Why do moonwalks happen? Step (iii) of the
Movement Pipeline is a deliberately simplified explanation. In reality, the
“voting” is done between only two groups at a time. A square
with N groups actually votes N - 1 times. These votes
are interleaved with all the other squares, in parallel. Thus, if square A has
4 groups and square B has 1 group, then square B will finish its “voting”
before 2 of the groups in square A have even been considered!
Show me an easy diagram of a moonwalk! Here's
a simple diagram for one specific moonwalk solution. Group A will moonwalk.
- First, order group D with 5 recruits “upward” (into A's square).
- Second, order group A with 4 recruits “leftward” (into B's square).
- Third, order group C with 5 recruits “upward” (into B's square).

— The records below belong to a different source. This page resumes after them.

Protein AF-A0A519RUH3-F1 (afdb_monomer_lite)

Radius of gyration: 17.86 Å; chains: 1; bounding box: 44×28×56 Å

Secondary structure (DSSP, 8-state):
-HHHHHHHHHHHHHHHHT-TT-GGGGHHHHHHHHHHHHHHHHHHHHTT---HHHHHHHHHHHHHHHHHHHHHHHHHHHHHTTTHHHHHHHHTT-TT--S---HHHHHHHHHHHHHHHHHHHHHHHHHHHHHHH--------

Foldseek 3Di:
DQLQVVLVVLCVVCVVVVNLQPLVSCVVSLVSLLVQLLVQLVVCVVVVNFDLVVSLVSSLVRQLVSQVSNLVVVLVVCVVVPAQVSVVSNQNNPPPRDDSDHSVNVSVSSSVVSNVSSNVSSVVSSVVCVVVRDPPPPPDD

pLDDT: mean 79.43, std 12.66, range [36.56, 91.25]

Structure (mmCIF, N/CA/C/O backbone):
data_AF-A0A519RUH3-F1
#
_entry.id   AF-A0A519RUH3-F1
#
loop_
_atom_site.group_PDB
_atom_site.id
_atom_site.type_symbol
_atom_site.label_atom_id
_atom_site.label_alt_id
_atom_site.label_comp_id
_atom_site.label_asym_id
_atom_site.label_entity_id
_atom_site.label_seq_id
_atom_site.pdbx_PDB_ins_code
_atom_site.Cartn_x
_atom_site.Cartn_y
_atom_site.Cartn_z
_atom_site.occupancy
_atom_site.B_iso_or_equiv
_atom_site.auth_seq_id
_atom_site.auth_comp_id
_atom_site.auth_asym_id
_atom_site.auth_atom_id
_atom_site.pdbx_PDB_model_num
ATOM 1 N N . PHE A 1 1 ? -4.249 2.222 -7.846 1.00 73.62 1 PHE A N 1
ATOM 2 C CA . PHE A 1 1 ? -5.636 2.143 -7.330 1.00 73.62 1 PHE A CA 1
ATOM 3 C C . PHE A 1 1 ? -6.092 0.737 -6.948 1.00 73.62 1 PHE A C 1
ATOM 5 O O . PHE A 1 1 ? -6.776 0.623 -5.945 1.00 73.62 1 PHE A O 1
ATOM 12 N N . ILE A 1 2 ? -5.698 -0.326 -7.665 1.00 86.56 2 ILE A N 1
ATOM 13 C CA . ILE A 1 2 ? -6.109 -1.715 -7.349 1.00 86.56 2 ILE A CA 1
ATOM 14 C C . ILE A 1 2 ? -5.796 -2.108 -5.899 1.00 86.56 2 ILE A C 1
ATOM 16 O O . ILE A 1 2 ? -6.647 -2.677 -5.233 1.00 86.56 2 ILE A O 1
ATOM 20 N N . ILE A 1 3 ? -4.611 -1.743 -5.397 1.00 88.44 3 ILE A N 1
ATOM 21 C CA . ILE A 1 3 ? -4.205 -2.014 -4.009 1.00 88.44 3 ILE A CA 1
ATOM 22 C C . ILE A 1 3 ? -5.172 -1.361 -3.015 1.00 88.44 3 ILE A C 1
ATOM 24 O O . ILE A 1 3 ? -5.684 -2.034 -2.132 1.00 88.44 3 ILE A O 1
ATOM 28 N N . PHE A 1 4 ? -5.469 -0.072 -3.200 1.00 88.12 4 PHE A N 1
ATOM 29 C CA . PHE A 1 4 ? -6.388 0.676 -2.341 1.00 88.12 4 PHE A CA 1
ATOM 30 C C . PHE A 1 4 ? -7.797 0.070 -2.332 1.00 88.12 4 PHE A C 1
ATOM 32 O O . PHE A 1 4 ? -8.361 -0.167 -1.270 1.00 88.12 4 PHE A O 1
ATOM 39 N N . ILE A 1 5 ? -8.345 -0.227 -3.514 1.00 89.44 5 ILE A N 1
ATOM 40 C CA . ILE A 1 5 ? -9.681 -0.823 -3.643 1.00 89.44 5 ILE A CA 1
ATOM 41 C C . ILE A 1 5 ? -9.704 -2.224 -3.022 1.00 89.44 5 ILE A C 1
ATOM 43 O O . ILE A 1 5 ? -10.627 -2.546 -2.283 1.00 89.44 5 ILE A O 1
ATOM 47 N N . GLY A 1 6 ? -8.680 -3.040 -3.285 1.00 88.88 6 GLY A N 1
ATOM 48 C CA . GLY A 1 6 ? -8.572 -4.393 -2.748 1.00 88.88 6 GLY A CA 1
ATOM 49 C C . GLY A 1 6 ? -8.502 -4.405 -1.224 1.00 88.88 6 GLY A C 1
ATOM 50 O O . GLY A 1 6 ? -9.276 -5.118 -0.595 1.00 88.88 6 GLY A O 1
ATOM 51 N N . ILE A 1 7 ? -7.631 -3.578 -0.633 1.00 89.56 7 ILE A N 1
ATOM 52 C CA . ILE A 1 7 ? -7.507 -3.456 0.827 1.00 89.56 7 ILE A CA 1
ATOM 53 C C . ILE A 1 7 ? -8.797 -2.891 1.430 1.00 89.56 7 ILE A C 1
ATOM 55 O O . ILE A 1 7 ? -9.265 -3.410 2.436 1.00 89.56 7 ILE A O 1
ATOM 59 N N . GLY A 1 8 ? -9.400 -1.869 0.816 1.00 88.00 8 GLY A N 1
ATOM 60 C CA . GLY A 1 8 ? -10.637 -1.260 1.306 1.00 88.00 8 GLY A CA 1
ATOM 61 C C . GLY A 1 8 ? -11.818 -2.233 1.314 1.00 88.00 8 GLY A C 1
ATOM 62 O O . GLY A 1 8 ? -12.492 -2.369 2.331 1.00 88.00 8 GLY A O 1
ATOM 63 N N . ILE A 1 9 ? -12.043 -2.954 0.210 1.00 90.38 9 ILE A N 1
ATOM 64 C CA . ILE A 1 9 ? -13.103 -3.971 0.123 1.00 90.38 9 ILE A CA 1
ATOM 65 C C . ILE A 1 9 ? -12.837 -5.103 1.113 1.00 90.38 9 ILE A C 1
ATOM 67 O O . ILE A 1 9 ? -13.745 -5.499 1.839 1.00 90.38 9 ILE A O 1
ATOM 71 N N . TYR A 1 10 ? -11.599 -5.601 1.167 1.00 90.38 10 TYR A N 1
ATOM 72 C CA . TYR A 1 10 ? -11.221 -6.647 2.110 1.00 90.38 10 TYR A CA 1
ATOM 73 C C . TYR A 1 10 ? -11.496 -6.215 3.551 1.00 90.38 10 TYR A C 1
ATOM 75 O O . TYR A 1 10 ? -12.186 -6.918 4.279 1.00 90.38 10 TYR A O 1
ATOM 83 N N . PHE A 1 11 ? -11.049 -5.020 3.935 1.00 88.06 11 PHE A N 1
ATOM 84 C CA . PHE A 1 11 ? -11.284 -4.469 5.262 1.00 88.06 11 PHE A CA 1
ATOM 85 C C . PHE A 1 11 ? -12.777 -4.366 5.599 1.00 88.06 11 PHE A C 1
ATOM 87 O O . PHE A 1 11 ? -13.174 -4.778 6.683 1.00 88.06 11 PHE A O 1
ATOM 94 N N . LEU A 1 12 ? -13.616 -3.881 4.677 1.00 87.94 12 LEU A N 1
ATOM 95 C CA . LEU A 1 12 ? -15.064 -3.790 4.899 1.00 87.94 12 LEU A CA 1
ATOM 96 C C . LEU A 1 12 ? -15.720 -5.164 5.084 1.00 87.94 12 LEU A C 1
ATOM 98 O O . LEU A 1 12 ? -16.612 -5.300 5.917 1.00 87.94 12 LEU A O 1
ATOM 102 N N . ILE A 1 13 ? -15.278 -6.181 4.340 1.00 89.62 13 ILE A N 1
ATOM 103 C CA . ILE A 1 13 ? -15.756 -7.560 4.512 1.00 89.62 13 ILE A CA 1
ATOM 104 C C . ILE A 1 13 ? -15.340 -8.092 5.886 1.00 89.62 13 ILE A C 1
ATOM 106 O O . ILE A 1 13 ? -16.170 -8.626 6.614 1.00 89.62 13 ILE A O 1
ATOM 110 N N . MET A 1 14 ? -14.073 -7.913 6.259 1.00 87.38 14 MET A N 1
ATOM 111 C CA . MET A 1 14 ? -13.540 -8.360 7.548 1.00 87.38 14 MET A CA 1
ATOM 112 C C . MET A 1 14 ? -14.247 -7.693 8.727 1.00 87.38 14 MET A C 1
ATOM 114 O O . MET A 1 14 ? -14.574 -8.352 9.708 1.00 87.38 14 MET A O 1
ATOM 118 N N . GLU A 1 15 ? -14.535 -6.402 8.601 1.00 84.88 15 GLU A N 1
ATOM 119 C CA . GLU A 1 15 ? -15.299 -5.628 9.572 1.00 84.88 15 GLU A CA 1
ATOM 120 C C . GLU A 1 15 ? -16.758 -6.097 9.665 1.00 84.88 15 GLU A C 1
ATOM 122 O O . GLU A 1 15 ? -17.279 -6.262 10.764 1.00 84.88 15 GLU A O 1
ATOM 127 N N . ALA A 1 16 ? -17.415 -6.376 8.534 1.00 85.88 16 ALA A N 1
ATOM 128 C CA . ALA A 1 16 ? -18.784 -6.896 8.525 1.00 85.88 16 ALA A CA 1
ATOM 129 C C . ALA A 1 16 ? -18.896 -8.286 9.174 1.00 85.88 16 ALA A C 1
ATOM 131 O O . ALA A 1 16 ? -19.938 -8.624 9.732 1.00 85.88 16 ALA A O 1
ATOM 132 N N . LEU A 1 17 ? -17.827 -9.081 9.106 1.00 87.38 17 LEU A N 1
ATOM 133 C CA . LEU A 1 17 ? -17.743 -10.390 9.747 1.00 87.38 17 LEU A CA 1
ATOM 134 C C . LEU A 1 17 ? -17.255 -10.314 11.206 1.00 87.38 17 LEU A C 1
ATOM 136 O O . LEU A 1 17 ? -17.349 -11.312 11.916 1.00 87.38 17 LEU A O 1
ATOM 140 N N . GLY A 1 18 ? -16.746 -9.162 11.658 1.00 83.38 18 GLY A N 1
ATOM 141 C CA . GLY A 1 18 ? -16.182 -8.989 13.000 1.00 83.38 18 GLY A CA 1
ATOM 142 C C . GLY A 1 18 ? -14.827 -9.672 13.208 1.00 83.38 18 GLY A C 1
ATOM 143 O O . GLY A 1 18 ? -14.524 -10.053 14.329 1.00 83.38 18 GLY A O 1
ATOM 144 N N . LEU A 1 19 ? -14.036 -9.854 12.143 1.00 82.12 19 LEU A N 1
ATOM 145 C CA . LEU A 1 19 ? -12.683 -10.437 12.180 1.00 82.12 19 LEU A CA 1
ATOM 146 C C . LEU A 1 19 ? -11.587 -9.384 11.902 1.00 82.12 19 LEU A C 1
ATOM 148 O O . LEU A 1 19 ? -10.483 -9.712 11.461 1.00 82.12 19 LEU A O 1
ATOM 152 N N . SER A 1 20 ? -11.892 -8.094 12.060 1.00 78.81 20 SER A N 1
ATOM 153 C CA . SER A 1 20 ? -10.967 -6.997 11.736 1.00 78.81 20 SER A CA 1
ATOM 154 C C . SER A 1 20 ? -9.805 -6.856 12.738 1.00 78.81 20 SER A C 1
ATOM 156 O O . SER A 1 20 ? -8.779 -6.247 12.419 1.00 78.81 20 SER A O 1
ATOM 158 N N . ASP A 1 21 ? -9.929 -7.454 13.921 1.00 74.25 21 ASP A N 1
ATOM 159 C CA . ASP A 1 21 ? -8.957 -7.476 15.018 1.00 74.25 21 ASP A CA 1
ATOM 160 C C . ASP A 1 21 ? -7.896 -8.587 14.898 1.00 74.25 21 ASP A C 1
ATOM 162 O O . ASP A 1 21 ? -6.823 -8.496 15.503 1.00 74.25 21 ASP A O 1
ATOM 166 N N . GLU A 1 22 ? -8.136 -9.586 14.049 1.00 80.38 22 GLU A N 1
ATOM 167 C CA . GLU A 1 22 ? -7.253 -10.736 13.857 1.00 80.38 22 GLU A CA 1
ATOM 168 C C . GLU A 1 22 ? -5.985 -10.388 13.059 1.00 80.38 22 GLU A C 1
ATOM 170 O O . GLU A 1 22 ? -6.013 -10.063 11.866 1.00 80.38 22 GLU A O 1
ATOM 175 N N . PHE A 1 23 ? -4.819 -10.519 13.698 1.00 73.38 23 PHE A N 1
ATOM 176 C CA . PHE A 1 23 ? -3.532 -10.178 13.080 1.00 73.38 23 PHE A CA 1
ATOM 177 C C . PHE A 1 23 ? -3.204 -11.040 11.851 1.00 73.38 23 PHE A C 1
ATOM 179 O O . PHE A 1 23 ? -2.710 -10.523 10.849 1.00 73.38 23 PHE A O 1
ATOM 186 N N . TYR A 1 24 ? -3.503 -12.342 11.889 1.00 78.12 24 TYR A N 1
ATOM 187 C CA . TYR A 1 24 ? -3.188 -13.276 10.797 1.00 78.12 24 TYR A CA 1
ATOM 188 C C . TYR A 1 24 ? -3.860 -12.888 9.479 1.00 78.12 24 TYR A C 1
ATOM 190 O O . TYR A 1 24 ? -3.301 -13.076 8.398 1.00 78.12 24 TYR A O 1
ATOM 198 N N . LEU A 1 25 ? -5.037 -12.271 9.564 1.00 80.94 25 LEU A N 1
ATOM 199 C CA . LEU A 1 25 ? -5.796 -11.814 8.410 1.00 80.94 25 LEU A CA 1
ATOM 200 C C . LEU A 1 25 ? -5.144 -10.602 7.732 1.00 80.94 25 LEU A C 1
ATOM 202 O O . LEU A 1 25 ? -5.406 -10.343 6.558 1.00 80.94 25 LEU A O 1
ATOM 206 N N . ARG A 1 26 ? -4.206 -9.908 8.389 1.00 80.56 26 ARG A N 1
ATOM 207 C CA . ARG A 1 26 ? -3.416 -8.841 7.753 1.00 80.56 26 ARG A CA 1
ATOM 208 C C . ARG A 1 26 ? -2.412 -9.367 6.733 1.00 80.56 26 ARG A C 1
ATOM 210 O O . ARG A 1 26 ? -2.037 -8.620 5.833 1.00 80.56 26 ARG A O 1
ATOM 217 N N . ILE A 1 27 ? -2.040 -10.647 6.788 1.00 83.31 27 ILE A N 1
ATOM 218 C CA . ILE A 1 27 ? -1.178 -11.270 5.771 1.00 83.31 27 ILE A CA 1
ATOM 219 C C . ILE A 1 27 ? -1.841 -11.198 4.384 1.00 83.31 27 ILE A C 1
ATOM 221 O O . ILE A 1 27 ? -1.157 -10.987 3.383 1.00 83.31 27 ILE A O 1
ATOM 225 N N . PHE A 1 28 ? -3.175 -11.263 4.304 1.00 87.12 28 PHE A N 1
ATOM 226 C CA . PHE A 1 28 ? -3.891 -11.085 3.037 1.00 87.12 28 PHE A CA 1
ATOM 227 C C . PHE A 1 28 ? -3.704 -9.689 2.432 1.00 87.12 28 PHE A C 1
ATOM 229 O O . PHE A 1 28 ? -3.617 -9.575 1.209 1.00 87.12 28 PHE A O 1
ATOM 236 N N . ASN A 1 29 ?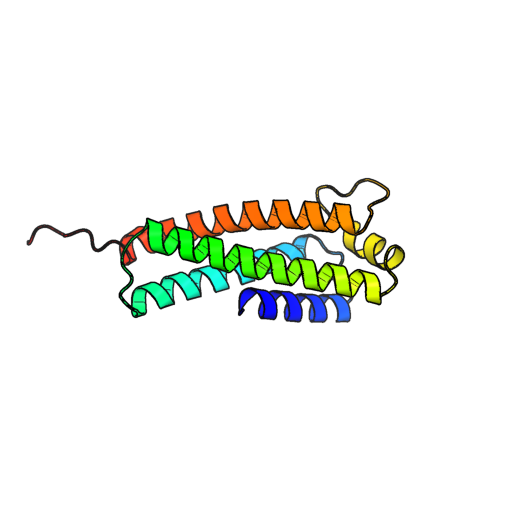 -3.538 -8.639 3.247 1.00 87.44 29 ASN A N 1
ATOM 237 C CA . ASN A 1 29 ? -3.211 -7.306 2.731 1.00 87.44 29 ASN A CA 1
ATOM 238 C C . ASN A 1 29 ? -1.866 -7.316 1.992 1.00 87.44 29 ASN A C 1
ATOM 240 O O . ASN A 1 29 ? -1.750 -6.710 0.927 1.00 87.44 29 ASN A O 1
ATOM 244 N N . LEU A 1 30 ? -0.873 -8.061 2.493 1.00 86.69 30 LEU A N 1
ATOM 245 C CA . LEU A 1 30 ? 0.418 -8.230 1.816 1.00 86.69 30 LEU A CA 1
ATOM 246 C C . LEU A 1 30 ? 0.264 -8.945 0.468 1.00 86.69 30 LEU A C 1
ATOM 248 O O . LEU A 1 30 ? 0.918 -8.566 -0.503 1.00 86.69 30 LEU A O 1
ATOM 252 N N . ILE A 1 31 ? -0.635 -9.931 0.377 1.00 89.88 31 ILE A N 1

- Have group B, with 1 recruit, stand still.
How can I create a moonwalk in general? Here,
we give a more verbose description for the general solution. First, some nomenclature:
- Upper-case letters A, B, C, D are groups.
- Lower-case letters a, b, c, d are squares.
- + denotes two groups joining.
- > compares two groups' sizes.
To force group A in square a to moonwalk, do this:
- Have group B in b next to a.
- Have group C in c next to b.
- Have group D in d next to a.
Requirements:
- A+B looks like a legal joining, and C+B looks legal. (In the above example,
A+B = 5, and C+B = 6.)
This is what allows you to order both A and C to move into b.
- C is “faster than” A. Simplest method: C > A. (In the above
example, C = 5 and A = 4.)
This creates the race condition that puts A into “limbo”, giving
D time to sneak in behind it and steal its square away.
- A+B+C isn't legal.
This is what makes A bounce back. (In the above example, A+B+C = 10, which
violates the maximum
group size.)
- A+D isn't legal.
Simplest method: A+D > 8. Or, Ostracize D. This is what forces A to moonwalk.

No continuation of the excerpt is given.